A SEARING heatwave in Bangladesh spurred the closure of primary schools this week and triggered frequent power cuts, worsening conditions for residents unable to run fans to cool themselves.
The maximum temperature soared to nearly 41 degrees Celsius from 32C 10 days ago. The Bangladesh Meteorological Department warned that there was no end in sight for the heat.
Scientists have said climate change is contributing to more frequent, severe, and longer heat waves during summer months.

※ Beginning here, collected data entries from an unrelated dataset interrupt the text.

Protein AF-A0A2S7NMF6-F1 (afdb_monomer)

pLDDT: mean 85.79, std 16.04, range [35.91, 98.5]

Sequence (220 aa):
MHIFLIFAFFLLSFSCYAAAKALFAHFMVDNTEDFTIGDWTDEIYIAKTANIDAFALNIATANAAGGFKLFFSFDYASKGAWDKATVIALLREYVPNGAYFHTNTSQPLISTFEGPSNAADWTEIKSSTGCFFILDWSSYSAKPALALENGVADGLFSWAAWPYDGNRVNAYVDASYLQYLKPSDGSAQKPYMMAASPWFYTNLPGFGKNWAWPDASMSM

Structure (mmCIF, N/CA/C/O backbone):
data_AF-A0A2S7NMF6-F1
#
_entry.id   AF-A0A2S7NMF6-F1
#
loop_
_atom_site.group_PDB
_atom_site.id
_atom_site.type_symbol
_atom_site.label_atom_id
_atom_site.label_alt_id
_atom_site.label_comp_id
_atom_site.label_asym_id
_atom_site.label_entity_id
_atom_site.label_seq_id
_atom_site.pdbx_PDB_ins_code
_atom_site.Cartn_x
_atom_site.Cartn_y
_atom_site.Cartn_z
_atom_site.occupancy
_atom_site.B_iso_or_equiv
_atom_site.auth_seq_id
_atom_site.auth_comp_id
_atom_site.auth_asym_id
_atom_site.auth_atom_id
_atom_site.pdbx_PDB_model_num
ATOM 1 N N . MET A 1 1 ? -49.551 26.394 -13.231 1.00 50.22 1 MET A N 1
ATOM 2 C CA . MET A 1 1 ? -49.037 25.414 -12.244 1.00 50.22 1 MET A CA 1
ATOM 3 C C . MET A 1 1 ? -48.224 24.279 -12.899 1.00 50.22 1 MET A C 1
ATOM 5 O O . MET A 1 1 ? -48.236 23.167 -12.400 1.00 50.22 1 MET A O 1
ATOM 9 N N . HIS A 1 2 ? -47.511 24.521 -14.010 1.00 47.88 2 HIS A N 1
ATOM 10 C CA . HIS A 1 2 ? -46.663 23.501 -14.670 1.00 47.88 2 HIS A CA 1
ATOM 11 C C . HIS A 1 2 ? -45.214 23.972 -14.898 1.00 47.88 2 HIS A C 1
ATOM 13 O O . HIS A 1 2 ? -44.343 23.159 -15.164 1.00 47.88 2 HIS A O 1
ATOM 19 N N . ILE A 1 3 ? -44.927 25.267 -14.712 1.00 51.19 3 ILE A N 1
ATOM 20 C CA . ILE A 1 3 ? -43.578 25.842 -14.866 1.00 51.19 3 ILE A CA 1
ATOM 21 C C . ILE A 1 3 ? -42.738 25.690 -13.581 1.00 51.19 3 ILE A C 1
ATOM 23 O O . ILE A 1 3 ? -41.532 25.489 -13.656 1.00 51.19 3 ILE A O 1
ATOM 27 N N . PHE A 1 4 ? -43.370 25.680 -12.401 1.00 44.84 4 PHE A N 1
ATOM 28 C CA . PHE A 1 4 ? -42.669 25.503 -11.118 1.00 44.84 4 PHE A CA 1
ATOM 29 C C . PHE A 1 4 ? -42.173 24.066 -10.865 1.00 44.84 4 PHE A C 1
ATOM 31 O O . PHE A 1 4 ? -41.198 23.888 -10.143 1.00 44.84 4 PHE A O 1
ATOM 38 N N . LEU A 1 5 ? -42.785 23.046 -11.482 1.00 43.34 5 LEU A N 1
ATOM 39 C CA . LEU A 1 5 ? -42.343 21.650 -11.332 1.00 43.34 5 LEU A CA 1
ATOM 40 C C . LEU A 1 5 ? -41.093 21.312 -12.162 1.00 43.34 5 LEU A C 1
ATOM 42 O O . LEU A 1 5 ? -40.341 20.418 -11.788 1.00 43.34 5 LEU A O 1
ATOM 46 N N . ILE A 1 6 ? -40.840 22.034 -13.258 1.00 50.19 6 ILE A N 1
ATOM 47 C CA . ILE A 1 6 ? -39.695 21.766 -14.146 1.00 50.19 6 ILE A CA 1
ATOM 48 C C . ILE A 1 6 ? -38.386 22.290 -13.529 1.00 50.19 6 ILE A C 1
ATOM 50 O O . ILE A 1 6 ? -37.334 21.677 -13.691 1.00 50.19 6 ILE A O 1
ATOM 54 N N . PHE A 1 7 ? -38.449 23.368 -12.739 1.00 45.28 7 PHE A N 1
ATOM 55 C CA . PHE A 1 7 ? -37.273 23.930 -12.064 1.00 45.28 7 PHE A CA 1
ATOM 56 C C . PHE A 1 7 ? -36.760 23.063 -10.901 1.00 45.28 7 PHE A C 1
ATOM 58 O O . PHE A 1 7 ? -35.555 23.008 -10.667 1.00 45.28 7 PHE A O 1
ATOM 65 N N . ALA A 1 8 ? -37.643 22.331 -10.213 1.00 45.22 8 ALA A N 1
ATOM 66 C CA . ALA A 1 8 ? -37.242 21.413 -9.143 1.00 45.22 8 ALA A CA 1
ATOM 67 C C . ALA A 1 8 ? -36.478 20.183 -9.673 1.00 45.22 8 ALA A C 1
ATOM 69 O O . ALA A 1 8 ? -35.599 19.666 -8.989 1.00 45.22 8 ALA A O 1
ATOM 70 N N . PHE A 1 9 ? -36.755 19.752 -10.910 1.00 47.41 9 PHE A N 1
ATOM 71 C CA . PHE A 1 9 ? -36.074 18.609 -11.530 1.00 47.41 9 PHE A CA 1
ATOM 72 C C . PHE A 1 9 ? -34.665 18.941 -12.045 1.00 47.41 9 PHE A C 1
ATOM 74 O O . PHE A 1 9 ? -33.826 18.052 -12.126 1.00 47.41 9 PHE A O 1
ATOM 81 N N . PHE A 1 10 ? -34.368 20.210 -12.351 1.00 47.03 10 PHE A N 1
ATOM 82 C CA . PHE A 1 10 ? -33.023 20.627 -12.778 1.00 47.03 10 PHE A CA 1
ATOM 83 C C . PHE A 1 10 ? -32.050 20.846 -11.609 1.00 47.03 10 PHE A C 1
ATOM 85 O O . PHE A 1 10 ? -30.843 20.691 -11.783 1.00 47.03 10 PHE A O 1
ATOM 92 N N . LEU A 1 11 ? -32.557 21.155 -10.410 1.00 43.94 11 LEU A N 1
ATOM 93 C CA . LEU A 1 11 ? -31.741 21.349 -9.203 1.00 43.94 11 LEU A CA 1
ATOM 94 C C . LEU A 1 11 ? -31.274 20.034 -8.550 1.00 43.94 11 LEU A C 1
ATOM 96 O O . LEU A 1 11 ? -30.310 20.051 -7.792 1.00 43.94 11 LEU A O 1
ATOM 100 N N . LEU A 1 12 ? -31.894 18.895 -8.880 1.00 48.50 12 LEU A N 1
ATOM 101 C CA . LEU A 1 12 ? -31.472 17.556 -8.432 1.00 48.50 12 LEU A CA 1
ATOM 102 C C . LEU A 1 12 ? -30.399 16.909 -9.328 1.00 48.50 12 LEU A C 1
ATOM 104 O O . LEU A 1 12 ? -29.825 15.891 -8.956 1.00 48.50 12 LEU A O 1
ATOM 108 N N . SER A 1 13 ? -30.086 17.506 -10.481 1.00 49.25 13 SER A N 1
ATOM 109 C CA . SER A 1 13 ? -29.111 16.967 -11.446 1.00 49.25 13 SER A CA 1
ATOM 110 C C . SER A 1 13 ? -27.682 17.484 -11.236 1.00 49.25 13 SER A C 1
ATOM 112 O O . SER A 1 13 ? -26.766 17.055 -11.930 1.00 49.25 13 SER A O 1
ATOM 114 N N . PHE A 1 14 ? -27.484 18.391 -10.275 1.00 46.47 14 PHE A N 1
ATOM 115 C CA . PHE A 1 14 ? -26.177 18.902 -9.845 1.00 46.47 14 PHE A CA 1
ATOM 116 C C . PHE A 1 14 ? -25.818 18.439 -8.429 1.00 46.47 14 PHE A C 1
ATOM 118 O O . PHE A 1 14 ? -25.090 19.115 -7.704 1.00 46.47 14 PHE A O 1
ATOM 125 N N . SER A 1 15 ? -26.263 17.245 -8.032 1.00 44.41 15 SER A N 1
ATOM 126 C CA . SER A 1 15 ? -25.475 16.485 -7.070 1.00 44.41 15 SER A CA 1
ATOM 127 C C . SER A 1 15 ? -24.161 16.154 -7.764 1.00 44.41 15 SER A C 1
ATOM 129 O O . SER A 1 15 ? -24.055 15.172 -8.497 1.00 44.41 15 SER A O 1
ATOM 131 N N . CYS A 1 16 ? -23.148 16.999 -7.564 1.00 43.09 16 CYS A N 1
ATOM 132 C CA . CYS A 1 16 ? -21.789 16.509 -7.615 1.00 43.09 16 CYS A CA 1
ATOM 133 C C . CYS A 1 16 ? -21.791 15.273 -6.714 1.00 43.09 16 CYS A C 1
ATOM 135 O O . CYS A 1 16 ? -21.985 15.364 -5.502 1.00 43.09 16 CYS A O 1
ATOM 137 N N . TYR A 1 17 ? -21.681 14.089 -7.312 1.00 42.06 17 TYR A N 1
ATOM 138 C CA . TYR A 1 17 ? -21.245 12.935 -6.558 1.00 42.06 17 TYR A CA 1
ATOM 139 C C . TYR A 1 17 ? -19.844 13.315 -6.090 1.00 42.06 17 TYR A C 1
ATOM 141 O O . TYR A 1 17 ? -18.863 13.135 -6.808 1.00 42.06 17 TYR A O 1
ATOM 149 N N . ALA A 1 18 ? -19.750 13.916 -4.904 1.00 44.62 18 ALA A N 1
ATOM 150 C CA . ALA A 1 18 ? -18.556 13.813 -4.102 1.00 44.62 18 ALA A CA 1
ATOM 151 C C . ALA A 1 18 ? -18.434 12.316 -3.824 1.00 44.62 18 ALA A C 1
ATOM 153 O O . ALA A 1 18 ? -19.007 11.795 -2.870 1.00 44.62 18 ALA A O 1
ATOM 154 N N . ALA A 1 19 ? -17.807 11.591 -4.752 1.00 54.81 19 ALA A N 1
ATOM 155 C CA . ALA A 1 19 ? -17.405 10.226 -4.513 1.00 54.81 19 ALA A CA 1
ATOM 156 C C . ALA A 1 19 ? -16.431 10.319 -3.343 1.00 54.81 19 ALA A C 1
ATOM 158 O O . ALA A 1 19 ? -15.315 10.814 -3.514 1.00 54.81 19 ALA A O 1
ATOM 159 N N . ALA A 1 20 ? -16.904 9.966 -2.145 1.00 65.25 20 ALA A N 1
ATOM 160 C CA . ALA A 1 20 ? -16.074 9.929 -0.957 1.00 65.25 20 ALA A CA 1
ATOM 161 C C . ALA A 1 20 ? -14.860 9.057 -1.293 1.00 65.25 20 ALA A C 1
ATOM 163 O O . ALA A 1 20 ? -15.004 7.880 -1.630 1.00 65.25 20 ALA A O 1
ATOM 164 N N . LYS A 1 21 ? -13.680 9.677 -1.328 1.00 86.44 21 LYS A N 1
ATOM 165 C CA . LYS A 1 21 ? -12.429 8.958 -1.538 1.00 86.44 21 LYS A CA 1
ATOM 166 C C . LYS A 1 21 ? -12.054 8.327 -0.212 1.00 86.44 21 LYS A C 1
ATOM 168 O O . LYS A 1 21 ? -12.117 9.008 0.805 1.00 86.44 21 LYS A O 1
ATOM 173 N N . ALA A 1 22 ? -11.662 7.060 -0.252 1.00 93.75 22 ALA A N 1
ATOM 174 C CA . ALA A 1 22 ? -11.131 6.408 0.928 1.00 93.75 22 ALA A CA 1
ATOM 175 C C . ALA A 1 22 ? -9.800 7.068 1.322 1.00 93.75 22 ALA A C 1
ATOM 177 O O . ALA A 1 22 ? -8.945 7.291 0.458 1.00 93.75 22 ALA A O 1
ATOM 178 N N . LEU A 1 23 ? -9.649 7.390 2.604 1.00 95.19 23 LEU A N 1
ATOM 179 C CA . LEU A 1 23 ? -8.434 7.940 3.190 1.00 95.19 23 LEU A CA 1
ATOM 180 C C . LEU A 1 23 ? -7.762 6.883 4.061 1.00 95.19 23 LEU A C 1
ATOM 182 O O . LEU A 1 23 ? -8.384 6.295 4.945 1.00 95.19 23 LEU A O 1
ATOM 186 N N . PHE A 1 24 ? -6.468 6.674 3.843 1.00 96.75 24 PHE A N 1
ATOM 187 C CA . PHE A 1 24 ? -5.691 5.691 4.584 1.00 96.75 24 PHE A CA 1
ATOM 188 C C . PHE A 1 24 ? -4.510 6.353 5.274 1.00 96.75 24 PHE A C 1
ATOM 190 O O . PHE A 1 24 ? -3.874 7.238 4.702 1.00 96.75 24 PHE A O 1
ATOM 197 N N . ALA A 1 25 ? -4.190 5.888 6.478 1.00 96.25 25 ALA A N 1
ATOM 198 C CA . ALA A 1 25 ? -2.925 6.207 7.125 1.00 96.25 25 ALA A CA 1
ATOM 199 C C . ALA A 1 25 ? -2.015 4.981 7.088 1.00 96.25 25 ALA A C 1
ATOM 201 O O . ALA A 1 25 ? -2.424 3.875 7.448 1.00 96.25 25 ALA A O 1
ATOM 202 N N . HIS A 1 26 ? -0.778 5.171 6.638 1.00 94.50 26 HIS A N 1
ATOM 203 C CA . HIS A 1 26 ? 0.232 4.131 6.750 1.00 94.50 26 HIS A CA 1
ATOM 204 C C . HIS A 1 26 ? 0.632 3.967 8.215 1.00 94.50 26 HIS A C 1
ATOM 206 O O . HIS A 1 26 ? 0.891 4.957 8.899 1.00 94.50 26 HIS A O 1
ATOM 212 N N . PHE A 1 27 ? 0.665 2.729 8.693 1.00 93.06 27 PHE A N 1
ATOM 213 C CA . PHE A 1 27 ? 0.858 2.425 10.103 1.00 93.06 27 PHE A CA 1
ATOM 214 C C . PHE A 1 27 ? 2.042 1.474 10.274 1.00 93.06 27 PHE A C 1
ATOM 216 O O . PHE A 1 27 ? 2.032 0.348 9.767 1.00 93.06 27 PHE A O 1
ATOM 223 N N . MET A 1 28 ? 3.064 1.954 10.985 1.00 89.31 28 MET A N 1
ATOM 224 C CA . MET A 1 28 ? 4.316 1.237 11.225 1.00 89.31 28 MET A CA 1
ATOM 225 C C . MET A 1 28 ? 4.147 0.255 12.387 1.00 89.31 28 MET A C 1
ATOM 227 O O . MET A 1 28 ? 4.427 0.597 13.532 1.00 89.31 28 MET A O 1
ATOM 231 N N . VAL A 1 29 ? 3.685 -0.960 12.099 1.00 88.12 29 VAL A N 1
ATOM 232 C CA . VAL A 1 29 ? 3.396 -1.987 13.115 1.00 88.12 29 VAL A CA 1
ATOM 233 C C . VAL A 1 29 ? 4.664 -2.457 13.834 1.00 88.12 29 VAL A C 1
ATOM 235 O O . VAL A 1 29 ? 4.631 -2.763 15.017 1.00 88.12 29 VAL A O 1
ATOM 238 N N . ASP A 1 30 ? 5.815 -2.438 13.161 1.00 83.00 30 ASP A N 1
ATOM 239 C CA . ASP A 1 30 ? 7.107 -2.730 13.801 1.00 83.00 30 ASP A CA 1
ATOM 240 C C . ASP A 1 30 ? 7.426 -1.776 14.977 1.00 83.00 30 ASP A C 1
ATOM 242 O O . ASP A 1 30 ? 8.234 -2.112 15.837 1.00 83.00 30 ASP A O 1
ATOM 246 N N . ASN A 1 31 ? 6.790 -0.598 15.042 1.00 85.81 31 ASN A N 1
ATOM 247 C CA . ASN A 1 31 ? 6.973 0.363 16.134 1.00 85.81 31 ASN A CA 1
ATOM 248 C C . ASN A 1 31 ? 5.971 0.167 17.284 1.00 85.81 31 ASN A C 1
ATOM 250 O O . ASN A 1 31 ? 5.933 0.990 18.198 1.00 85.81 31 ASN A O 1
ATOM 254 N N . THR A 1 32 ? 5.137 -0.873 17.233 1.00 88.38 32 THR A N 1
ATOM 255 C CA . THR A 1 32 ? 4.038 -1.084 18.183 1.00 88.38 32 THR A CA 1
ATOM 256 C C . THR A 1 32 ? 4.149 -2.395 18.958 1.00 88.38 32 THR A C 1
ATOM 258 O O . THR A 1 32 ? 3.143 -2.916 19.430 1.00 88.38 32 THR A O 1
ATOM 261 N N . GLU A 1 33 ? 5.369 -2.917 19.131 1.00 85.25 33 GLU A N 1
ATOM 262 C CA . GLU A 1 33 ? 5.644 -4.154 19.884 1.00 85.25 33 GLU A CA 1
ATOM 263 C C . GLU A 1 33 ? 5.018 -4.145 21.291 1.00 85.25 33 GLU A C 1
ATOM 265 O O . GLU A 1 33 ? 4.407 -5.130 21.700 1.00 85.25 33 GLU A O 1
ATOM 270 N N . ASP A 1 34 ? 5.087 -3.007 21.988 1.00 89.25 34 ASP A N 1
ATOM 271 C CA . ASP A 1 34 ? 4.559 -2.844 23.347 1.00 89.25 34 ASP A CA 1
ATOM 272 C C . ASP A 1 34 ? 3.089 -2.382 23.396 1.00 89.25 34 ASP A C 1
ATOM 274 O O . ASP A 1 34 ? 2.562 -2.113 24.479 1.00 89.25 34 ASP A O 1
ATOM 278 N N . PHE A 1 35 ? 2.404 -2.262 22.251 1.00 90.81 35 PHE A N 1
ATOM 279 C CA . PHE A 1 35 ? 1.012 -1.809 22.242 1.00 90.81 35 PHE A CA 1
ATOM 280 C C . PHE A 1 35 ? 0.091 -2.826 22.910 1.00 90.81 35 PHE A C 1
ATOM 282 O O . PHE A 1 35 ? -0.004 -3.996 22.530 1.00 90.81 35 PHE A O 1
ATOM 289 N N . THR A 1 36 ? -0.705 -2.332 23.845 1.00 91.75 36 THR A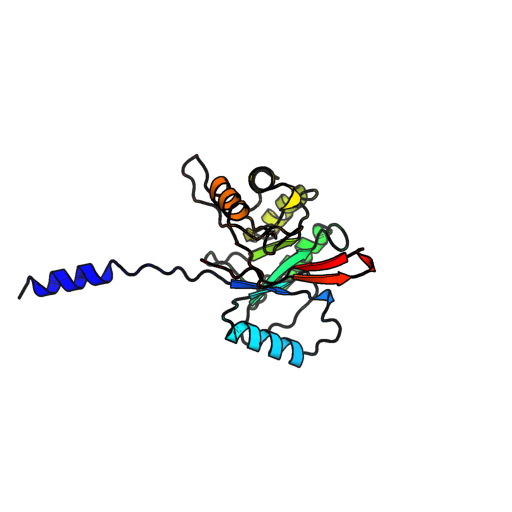 N 1
ATOM 290 C CA . THR A 1 36 ? -1.852 -3.040 24.394 1.00 91.75 36 THR A CA 1
ATOM 291 C C . THR A 1 36 ? -3.071 -2.896 23.478 1.00 91.75 36 THR A C 1
ATOM 293 O O . THR A 1 36 ? -3.112 -2.087 22.551 1.00 91.75 36 THR A O 1
ATOM 296 N N . ILE A 1 37 ? -4.134 -3.654 23.762 1.00 89.88 37 ILE A N 1
ATOM 297 C CA . ILE A 1 37 ? -5.436 -3.460 23.097 1.00 89.88 37 ILE A CA 1
ATOM 298 C C . ILE A 1 37 ? -5.967 -2.032 23.328 1.00 89.88 37 ILE A C 1
ATOM 300 O O . ILE A 1 37 ? -6.650 -1.494 22.457 1.00 89.88 37 ILE A O 1
ATOM 304 N N . GLY A 1 38 ? -5.653 -1.423 24.479 1.00 94.00 38 GLY A N 1
ATOM 305 C CA . GLY A 1 38 ? -6.013 -0.039 24.787 1.00 94.00 38 GLY A CA 1
ATOM 306 C C . GLY A 1 38 ? -5.355 0.941 23.821 1.00 94.00 38 GLY A C 1
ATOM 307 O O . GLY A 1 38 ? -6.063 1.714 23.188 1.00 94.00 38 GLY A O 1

Bangladesh could face power cuts for two more weeks, said Nasrul Hamid, minister of state for power, energy and mineral resources, as a fuel shortage sparked shutdowns of several power-generating units, including its biggest coal-fired plant.
“Due to the global energy crisis and the unprecedented surge in international currency markets, we are exposed to this unwanted load shedding,” Hamid said in a Facebook post.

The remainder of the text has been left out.